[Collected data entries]
# # # # #

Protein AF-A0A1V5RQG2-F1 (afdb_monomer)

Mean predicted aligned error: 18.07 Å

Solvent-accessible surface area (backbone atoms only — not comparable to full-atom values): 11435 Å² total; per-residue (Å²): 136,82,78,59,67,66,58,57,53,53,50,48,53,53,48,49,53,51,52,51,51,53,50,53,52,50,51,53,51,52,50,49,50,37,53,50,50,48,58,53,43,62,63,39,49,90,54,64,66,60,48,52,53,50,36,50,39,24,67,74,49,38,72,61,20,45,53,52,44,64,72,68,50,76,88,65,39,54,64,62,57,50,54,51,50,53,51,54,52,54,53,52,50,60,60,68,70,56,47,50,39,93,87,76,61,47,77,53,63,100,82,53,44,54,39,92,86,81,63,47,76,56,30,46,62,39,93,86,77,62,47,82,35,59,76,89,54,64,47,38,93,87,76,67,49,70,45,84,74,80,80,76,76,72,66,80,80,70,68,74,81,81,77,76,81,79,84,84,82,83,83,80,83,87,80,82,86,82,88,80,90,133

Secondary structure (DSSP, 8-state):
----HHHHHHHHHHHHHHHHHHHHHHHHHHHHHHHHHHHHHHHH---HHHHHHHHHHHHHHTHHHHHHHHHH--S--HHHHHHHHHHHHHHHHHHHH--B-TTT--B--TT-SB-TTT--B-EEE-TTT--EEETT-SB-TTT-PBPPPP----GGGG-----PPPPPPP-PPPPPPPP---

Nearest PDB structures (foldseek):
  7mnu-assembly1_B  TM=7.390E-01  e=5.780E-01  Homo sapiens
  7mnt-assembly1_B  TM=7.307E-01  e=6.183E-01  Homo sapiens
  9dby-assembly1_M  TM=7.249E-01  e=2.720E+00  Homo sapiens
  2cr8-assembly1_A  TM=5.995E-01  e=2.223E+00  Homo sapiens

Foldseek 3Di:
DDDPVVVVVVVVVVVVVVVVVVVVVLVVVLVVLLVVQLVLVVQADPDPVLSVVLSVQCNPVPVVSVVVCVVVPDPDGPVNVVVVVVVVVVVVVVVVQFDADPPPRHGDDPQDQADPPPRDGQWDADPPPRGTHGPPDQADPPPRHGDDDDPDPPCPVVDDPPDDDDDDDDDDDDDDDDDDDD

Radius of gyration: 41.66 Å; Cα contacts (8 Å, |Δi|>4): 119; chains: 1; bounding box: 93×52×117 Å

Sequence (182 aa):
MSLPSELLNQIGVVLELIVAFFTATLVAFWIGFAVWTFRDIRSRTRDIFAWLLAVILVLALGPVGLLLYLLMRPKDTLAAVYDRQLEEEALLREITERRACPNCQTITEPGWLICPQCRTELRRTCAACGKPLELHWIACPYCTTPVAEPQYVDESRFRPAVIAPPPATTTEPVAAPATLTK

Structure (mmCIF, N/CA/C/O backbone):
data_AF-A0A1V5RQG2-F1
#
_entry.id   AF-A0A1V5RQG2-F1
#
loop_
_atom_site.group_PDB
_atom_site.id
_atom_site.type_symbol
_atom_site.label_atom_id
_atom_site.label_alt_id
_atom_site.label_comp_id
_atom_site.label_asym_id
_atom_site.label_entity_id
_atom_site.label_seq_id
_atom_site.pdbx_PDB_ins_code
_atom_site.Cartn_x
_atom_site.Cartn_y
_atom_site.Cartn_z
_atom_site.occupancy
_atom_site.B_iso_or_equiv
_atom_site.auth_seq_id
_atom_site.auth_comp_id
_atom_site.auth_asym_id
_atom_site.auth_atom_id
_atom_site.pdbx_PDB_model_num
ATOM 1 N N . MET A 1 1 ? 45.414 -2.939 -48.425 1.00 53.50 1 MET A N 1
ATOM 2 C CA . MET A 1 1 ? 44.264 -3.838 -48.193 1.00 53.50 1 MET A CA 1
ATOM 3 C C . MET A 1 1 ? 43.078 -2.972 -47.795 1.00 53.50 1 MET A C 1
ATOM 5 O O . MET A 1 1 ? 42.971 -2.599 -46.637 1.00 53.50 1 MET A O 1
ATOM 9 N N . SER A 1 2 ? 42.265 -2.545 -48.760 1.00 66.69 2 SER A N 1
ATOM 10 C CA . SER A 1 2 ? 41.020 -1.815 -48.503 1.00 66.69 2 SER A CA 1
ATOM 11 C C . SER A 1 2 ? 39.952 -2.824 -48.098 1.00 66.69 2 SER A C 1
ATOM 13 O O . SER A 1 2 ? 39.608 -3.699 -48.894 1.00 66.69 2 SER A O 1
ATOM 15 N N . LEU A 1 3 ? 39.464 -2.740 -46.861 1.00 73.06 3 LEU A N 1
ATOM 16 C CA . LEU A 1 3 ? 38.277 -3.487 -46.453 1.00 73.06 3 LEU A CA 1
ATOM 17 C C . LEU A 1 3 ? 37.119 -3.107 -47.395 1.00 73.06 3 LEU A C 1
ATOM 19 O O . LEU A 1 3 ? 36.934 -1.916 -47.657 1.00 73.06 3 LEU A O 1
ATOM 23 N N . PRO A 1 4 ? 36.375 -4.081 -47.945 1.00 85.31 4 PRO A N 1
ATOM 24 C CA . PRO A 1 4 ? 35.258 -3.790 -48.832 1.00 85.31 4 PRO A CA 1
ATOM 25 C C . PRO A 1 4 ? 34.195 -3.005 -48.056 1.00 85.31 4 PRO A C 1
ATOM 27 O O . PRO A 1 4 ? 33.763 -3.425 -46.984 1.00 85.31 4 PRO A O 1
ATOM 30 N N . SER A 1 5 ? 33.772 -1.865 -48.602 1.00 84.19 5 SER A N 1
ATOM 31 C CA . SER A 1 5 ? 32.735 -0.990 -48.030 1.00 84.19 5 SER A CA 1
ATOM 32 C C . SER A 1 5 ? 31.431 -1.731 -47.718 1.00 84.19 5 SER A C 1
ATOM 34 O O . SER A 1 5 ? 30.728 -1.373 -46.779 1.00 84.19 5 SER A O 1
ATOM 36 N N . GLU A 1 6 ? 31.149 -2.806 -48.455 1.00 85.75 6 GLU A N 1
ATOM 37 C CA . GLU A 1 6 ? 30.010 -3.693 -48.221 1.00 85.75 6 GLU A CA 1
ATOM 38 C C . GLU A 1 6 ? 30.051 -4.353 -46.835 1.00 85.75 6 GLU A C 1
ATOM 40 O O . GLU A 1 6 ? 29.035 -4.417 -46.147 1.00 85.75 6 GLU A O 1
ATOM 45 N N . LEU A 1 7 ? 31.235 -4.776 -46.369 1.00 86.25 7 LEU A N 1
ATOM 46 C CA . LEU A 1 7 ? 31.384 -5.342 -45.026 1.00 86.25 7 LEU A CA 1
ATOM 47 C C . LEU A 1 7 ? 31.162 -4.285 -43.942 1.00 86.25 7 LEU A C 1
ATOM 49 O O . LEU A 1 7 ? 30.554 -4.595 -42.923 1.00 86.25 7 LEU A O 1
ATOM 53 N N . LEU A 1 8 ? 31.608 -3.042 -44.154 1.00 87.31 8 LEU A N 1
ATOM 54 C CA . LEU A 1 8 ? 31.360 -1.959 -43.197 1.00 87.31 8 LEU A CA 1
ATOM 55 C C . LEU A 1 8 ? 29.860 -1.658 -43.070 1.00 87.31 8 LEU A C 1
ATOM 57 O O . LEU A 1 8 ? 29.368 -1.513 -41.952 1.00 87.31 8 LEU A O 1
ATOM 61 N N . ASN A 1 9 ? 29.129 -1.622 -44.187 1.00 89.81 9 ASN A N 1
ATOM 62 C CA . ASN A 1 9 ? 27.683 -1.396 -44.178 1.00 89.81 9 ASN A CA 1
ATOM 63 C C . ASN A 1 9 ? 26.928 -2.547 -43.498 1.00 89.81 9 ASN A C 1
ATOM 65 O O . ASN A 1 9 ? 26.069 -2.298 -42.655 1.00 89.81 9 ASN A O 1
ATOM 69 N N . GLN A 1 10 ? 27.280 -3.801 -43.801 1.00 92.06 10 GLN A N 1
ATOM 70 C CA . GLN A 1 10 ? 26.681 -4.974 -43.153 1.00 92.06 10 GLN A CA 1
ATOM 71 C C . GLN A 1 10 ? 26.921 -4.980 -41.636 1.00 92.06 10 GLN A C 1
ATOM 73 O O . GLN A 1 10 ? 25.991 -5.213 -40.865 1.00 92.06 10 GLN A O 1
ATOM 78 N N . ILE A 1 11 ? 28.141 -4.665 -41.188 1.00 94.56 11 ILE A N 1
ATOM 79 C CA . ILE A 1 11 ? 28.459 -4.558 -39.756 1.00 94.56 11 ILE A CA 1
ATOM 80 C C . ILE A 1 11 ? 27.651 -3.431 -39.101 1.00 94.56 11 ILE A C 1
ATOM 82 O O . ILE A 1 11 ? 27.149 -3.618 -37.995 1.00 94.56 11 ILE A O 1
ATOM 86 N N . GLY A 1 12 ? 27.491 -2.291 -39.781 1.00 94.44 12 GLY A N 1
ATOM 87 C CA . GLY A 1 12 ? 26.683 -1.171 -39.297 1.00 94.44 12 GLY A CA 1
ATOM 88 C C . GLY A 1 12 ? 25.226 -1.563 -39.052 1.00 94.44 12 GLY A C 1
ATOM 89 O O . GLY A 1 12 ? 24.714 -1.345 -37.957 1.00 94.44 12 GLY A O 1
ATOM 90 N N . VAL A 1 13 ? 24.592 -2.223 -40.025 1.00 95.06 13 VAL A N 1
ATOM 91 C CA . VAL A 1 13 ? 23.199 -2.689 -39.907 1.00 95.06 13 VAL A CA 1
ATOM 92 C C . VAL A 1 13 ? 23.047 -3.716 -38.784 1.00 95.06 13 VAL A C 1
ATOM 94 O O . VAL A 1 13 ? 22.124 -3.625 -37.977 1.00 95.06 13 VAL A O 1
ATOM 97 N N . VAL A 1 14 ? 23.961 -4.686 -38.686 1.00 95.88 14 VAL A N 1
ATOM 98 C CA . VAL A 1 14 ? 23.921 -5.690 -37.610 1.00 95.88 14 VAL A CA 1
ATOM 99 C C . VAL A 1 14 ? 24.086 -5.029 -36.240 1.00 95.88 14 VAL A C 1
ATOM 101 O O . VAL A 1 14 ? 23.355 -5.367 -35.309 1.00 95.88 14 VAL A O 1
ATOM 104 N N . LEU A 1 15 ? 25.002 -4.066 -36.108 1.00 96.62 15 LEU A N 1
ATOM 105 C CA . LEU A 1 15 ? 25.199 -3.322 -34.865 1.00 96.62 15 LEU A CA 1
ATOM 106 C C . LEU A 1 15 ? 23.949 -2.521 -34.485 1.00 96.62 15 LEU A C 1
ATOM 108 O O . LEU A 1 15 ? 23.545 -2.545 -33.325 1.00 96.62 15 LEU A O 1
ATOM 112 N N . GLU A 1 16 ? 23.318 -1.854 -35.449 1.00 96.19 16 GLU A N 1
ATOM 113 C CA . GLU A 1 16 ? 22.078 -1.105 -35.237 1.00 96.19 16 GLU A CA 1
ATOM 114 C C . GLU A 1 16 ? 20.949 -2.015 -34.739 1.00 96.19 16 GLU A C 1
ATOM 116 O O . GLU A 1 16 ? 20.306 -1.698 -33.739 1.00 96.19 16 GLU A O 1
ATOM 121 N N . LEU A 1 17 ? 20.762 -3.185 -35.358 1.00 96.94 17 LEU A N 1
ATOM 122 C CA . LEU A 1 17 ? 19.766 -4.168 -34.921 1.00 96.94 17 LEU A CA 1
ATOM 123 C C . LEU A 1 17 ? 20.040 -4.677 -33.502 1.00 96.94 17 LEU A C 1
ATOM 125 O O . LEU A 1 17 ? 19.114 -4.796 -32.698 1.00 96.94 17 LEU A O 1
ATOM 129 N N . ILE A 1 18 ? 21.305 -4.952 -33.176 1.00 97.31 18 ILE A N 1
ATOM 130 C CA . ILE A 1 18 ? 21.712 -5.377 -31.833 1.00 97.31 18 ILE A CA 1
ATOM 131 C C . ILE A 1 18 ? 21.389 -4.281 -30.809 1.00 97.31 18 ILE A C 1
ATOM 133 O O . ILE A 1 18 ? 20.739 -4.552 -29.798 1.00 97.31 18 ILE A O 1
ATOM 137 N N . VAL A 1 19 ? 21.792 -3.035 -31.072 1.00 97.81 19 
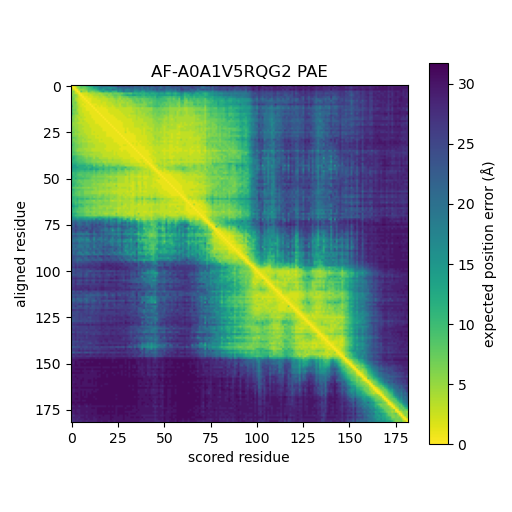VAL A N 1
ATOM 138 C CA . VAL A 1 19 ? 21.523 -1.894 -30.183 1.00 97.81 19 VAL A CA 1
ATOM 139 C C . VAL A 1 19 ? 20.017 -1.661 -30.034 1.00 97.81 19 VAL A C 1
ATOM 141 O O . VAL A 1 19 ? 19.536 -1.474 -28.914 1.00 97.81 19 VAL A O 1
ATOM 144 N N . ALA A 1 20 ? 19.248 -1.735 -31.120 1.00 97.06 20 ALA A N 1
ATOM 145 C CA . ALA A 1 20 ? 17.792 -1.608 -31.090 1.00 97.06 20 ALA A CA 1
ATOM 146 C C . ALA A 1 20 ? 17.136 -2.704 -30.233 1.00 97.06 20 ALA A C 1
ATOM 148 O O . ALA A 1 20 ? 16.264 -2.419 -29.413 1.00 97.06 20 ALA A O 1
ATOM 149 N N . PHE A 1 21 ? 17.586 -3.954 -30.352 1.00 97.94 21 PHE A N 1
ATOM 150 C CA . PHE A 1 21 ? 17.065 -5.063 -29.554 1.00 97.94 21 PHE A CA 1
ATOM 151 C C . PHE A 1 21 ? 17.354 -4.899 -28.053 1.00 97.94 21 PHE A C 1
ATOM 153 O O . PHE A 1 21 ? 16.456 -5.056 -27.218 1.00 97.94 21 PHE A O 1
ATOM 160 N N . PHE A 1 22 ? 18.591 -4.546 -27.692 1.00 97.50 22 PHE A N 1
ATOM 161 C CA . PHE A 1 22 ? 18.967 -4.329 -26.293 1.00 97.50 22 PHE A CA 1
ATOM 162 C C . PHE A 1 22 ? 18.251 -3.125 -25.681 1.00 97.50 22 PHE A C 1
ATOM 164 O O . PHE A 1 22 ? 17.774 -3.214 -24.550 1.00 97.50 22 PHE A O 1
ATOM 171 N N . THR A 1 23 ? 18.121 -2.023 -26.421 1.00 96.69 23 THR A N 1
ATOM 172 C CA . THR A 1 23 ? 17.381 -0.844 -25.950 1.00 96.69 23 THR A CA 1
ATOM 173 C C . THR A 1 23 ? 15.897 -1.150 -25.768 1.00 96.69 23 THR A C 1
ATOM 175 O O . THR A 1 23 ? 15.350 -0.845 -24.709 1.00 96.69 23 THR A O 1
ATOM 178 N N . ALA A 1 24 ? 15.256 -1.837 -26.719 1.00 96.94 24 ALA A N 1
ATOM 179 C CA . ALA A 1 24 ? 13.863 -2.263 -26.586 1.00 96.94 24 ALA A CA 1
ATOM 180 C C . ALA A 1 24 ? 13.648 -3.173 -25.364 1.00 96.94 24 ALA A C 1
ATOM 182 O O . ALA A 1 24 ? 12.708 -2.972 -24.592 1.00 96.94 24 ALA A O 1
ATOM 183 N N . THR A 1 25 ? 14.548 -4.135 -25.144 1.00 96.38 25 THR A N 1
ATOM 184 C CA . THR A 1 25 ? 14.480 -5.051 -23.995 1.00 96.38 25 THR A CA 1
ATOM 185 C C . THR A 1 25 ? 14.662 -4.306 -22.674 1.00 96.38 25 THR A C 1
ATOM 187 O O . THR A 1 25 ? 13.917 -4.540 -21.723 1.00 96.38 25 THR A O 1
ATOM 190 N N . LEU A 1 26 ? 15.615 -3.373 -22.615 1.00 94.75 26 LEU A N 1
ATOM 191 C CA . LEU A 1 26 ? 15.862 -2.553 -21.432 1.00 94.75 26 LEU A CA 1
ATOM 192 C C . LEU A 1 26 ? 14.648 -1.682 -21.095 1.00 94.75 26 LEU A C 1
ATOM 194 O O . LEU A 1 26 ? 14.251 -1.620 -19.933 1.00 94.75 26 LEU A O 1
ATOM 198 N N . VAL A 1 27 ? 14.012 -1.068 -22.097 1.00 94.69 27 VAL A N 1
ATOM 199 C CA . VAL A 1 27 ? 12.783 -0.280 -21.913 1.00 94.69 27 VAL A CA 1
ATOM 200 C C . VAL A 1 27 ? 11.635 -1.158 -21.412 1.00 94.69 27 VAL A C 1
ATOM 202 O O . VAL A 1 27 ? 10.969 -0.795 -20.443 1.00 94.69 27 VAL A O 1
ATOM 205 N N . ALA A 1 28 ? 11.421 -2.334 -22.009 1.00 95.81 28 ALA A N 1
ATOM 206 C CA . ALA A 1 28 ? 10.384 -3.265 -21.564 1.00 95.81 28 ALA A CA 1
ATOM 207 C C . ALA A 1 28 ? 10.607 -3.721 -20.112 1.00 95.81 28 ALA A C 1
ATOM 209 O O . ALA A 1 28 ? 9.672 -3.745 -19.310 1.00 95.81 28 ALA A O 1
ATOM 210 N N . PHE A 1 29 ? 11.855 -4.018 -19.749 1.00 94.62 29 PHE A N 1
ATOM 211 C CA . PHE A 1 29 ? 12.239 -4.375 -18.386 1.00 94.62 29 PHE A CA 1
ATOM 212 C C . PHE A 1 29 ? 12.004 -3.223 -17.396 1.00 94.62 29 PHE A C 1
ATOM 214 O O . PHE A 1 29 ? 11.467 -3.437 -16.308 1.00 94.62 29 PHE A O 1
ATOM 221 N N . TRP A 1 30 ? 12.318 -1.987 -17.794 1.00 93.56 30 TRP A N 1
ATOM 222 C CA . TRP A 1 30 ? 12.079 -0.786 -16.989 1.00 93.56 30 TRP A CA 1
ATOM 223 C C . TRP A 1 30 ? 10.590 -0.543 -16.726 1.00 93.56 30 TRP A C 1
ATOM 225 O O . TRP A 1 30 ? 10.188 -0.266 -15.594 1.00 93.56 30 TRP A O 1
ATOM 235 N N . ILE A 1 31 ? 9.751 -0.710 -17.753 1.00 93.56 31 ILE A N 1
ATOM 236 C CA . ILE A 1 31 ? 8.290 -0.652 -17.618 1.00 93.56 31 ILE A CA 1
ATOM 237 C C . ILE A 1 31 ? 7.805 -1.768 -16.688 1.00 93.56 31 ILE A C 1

# # # # #

• [ASSIGNED TASK] Using only the entries above, output the line with "ATOM 63 C C", the line with "ATOM 70 C CA", and all lines between them, exactly as they stand.

• [SOLVED PROBLEM]
ATOM 63 C C . ASN A 1 9 ? 26.928 -2.547 -43.498 1.00 89.81 9 ASN A C 1
ATOM 65 O O . ASN A 1 9 ? 26.069 -2.298 -42.655 1.00 89.81 9 ASN A O 1
ATOM 69 N N . GLN A 1 10 ? 27.280 -3.801 -43.801 1.00 92.06 10 GLN A N 1
ATOM 70 C CA . GLN A 1 10 ? 26.681 -4.974 -43.153 1.00 92.06 10 GLN A CA 1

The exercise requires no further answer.